One of the most recent trends in music technology offers a possible answer: it is the field of augmented instruments, also sometimes called actuated, powered, or smart instruments [5]. Instead of sending the electronic treatment of an acoustic source to a set of loudspeakers, it is reinjected into to the original instrument by a series of electromagnetic devices (motors, actuators, oscillators) coupled to the vibrating element (string, membrane) or resonance body. The result is that the electronic sound induced by the original acoustic sound emanates from the instrument itself.
Young composers such as Per Bloland, Andrew McPherson, Neil Cameron Britt or Ralph Killhertz have begun to follow this path using pianos and vibraphones equipped with such systems. The Augmented Instruments Laboratory of Queen Mary University of London has produced instruments such as the Magnetic Resonator Piano (MRP), the vibration of whose strings is induced by electromagnets, giving a traditional piano the ability to produce crescendos, vibratos or pitch bends without the need for speakers. The Parisian start-up HyVibe markets an augmented acoustic guitar, equipped with digital effects that emerge from its soundboard, which has been enthusiastically received at the recent NAMM show.

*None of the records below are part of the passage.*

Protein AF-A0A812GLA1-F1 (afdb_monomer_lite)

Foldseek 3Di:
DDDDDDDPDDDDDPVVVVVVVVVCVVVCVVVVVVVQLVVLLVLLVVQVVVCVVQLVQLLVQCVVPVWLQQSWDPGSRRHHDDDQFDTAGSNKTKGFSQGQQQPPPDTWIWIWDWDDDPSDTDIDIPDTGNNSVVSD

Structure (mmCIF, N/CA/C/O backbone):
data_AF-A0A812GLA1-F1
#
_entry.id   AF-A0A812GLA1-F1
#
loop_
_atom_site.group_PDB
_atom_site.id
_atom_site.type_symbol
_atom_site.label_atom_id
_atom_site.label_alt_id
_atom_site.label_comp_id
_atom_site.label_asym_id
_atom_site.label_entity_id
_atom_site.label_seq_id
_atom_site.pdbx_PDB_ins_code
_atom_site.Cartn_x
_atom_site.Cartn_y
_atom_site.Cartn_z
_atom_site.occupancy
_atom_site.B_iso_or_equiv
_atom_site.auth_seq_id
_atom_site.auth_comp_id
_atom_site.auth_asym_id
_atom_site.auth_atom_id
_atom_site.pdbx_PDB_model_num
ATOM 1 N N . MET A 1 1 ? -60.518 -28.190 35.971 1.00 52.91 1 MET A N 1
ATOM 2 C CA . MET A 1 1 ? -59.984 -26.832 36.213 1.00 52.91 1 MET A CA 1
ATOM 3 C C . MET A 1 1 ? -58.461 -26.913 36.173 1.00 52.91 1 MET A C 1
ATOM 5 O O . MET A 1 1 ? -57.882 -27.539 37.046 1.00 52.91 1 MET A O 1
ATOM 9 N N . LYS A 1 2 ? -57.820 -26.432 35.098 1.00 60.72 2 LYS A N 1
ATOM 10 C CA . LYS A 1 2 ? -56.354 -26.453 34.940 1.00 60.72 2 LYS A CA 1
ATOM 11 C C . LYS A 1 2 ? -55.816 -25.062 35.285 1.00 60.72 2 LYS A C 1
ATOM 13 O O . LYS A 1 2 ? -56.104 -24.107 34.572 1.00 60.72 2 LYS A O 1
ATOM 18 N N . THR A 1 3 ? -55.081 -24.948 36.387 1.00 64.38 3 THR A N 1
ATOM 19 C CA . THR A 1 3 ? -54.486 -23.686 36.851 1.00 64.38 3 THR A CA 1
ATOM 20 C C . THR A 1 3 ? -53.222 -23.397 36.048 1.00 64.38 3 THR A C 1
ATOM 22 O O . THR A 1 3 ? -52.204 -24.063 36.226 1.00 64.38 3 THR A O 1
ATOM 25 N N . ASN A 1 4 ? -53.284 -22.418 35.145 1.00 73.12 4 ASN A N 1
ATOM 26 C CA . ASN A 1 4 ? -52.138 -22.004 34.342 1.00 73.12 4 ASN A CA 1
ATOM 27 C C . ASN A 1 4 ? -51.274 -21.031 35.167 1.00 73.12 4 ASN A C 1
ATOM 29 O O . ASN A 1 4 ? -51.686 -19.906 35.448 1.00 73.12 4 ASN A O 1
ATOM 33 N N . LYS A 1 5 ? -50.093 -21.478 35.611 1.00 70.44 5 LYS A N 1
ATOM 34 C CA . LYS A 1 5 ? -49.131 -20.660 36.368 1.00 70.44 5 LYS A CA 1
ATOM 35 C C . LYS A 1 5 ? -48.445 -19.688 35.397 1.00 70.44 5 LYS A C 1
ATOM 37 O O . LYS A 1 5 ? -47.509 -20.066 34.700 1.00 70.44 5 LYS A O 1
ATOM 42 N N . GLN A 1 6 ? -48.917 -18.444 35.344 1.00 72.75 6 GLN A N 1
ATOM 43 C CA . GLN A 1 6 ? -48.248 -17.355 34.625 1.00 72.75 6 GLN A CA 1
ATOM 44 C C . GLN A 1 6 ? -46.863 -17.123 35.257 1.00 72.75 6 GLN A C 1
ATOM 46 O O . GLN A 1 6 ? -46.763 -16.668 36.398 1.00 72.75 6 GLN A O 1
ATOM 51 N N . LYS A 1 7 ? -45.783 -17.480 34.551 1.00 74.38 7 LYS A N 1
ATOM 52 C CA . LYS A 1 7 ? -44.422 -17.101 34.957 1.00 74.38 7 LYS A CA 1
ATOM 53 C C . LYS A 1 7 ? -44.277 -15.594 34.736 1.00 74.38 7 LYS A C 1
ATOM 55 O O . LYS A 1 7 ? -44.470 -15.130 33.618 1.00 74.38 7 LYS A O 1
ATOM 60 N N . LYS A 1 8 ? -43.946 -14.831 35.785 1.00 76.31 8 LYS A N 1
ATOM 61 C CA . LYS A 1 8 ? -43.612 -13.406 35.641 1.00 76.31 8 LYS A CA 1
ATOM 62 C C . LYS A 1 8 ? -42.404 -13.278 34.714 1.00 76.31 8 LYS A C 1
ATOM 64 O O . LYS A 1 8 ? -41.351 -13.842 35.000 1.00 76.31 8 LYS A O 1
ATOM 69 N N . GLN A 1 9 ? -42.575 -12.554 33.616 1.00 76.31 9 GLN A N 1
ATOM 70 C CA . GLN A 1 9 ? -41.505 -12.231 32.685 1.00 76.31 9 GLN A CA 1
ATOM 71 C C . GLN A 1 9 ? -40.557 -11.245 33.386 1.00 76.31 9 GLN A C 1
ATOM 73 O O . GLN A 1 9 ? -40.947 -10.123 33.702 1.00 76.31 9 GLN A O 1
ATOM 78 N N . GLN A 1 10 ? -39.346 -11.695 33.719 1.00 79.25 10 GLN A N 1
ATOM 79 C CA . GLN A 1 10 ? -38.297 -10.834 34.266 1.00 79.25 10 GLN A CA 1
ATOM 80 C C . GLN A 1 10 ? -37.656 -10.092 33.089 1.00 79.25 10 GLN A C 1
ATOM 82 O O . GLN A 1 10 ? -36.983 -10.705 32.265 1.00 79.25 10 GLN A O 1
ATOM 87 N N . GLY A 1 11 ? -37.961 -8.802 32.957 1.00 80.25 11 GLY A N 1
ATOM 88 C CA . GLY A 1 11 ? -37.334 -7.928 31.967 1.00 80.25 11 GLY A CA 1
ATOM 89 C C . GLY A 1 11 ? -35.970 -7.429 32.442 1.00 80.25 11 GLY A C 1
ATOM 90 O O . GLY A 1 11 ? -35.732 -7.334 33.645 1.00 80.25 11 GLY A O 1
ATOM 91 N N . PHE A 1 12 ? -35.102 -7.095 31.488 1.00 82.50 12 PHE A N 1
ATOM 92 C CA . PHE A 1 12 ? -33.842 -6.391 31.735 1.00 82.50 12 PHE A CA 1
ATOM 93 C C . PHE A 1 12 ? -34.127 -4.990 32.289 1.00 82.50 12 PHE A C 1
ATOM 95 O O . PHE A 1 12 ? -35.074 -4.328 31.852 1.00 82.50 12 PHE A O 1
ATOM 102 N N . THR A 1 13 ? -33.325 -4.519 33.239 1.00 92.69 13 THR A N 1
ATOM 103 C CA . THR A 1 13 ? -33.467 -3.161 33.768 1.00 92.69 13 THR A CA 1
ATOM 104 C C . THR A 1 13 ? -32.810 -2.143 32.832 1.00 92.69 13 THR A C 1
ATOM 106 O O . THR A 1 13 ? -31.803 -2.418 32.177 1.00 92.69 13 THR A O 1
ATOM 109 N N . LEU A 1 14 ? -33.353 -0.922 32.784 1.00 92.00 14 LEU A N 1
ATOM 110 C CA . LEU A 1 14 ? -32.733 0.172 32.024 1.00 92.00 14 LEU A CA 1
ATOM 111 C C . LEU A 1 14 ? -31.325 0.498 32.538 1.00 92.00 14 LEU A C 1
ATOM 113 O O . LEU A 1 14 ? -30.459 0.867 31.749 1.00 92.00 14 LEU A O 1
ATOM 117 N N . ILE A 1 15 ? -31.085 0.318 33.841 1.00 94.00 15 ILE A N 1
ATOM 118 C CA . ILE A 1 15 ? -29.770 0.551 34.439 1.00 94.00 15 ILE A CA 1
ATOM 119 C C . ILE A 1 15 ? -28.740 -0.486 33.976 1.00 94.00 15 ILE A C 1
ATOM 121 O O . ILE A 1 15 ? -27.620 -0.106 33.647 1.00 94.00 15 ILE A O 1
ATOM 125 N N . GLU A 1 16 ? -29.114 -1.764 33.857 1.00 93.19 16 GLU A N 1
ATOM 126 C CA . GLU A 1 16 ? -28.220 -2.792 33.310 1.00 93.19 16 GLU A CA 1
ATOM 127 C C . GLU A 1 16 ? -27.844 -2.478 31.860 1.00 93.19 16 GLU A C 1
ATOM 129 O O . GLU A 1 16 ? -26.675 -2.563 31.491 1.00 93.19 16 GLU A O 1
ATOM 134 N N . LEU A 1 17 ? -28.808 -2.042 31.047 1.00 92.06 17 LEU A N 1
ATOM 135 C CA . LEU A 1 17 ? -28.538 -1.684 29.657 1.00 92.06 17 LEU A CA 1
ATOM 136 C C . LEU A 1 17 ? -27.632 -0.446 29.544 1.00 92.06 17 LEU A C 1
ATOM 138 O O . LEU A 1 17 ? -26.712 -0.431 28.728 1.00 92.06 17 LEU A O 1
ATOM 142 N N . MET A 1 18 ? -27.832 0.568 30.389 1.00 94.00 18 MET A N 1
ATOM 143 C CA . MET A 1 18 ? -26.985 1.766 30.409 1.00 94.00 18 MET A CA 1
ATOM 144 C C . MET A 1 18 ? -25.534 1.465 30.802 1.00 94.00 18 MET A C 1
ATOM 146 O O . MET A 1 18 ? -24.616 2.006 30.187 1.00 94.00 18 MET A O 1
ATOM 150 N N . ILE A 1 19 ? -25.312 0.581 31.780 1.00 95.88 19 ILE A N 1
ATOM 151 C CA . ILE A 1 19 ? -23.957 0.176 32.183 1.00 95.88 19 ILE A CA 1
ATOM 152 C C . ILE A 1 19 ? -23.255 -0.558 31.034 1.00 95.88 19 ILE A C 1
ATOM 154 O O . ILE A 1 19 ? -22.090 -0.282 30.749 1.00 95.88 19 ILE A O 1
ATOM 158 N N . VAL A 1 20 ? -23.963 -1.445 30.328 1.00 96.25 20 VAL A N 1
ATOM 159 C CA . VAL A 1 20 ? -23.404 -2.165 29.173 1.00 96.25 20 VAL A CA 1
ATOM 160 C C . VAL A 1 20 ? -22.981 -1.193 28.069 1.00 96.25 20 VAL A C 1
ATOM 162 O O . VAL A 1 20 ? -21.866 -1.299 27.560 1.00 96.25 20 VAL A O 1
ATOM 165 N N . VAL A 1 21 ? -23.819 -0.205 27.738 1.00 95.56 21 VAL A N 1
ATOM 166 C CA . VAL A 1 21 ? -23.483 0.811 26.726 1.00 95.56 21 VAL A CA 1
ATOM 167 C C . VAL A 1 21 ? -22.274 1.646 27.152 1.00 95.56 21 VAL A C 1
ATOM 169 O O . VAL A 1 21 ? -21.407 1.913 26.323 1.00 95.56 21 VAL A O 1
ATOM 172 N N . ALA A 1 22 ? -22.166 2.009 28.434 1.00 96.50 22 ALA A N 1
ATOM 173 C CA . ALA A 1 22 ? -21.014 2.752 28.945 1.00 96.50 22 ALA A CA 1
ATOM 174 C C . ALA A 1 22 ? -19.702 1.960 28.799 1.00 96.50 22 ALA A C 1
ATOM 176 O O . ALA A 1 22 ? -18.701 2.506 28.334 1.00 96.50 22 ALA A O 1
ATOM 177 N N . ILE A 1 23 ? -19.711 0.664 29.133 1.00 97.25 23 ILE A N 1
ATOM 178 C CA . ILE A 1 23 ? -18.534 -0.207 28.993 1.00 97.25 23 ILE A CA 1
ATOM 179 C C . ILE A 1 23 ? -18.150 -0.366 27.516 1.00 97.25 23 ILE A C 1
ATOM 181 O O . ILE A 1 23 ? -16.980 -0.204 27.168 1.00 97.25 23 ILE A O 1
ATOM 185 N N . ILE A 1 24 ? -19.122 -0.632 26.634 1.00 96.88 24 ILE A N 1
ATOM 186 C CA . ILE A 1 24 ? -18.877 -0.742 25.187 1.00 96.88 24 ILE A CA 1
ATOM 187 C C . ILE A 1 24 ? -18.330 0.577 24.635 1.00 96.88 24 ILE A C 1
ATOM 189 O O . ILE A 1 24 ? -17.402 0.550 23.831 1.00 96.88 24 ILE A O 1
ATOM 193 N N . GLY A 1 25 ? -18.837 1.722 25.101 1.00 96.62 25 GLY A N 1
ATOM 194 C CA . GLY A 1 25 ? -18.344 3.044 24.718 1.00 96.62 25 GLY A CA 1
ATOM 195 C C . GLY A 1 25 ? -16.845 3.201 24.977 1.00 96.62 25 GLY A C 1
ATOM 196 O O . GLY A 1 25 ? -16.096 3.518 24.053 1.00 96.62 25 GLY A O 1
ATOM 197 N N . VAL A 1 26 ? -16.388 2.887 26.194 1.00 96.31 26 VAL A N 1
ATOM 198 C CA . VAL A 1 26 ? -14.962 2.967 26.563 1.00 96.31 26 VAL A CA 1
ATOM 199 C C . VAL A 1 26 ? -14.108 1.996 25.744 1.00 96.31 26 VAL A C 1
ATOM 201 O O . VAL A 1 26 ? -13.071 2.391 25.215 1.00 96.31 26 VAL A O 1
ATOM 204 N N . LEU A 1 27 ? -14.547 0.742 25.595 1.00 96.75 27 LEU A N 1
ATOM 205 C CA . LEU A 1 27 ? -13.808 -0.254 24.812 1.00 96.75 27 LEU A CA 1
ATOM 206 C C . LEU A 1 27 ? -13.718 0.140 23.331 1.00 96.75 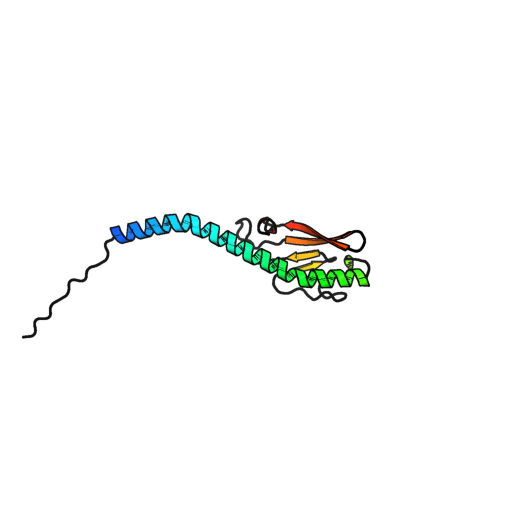27 LEU A C 1
ATOM 208 O O . LEU A 1 27 ? -12.659 0.001 22.721 1.00 96.75 27 LEU A O 1
ATOM 212 N N . SER A 1 28 ? -14.803 0.671 22.762 1.00 95.75 28 SER A N 1
ATOM 213 C CA . SER A 1 28 ? -14.868 1.070 21.352 1.00 95.75 28 SER A CA 1
ATOM 214 C C . SER A 1 28 ? -13.921 2.223 21.020 1.00 95.75 28 SER A C 1
ATOM 216 O O . SER A 1 28 ? -13.312 2.212 19.953 1.00 95.75 28 SER A O 1
ATOM 218 N N . ALA A 1 29 ? -13.725 3.164 21.950 1.00 95.06 29 ALA A N 1
ATOM 219 C CA . ALA A 1 29 ? -12.838 4.308 21.755 1.00 95.06 29 ALA A CA 1
ATOM 220 C C . ALA A 1 29 ? -11.371 3.897 21.535 1.00 95.06 29 ALA A C 1
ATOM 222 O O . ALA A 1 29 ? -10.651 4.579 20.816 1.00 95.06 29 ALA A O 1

In some cases (piano, percussion), the expansion of the timbre palette must be accompanied by an expansion of the performer/instrument interface. For example, an augmented piano capable of producing vibratos likewise requires an augmented keyboard that is capable, through sensors on the keys, of detecting continuous changes in finger pressure.
This new kind of instrument, with electronic treatment but with acoustic radiation, eliminates the need for loudspeakers and, therefore, the risk of schizophony. Still more recently, some composers have gone a step further and reveled in the new technical possibilities of augmented instruments to subvert their original goal. In his work Inside-Out, premiered in 2017, Carmine-Emanuele Cella uses sensors and actuators to force an extreme sound dissociation: the sensors attached to each of the four instruments (piano, metal plate, bass drum and gong), located in the four corners of the room, produce vibrations via actuators attached to each of the opposing instruments. Each instrument injects its sound into the opposite instrument. More than a sound separation, we are dealing here with a genuine identity theft.
Augmented instruments have allowed the creation of a new and exciting way of understanding electronic music, and ask for a new meaning of the adjective “electroacoustic”.
Notes
[1] Any amplification system involves some distortion of the original sound. This alteration is not always undesirable, as for example in the case of electric guitars, where the distortion produced by the amplifier is considered an essential part of the tone produced.
[2] Listening rooms with loudspeakers located below the audience level are very rare. Two rare examples are the listening room of the CCRMA research center at Stanford University and the Sonic Laboratory of the SARC center in Belfast.
[3] An exception: purely electronic (acousmatic) works, where there is no visual reference to the original sound sources.
[4] R. Murray Schafer: “The New Sound Landscape”, Ricordi Americana, Buenos Aires, 1998
[5] This last denomination (smart instruments), certainly vague, is often used to refer to commercial products and belongs more to the field of marketing.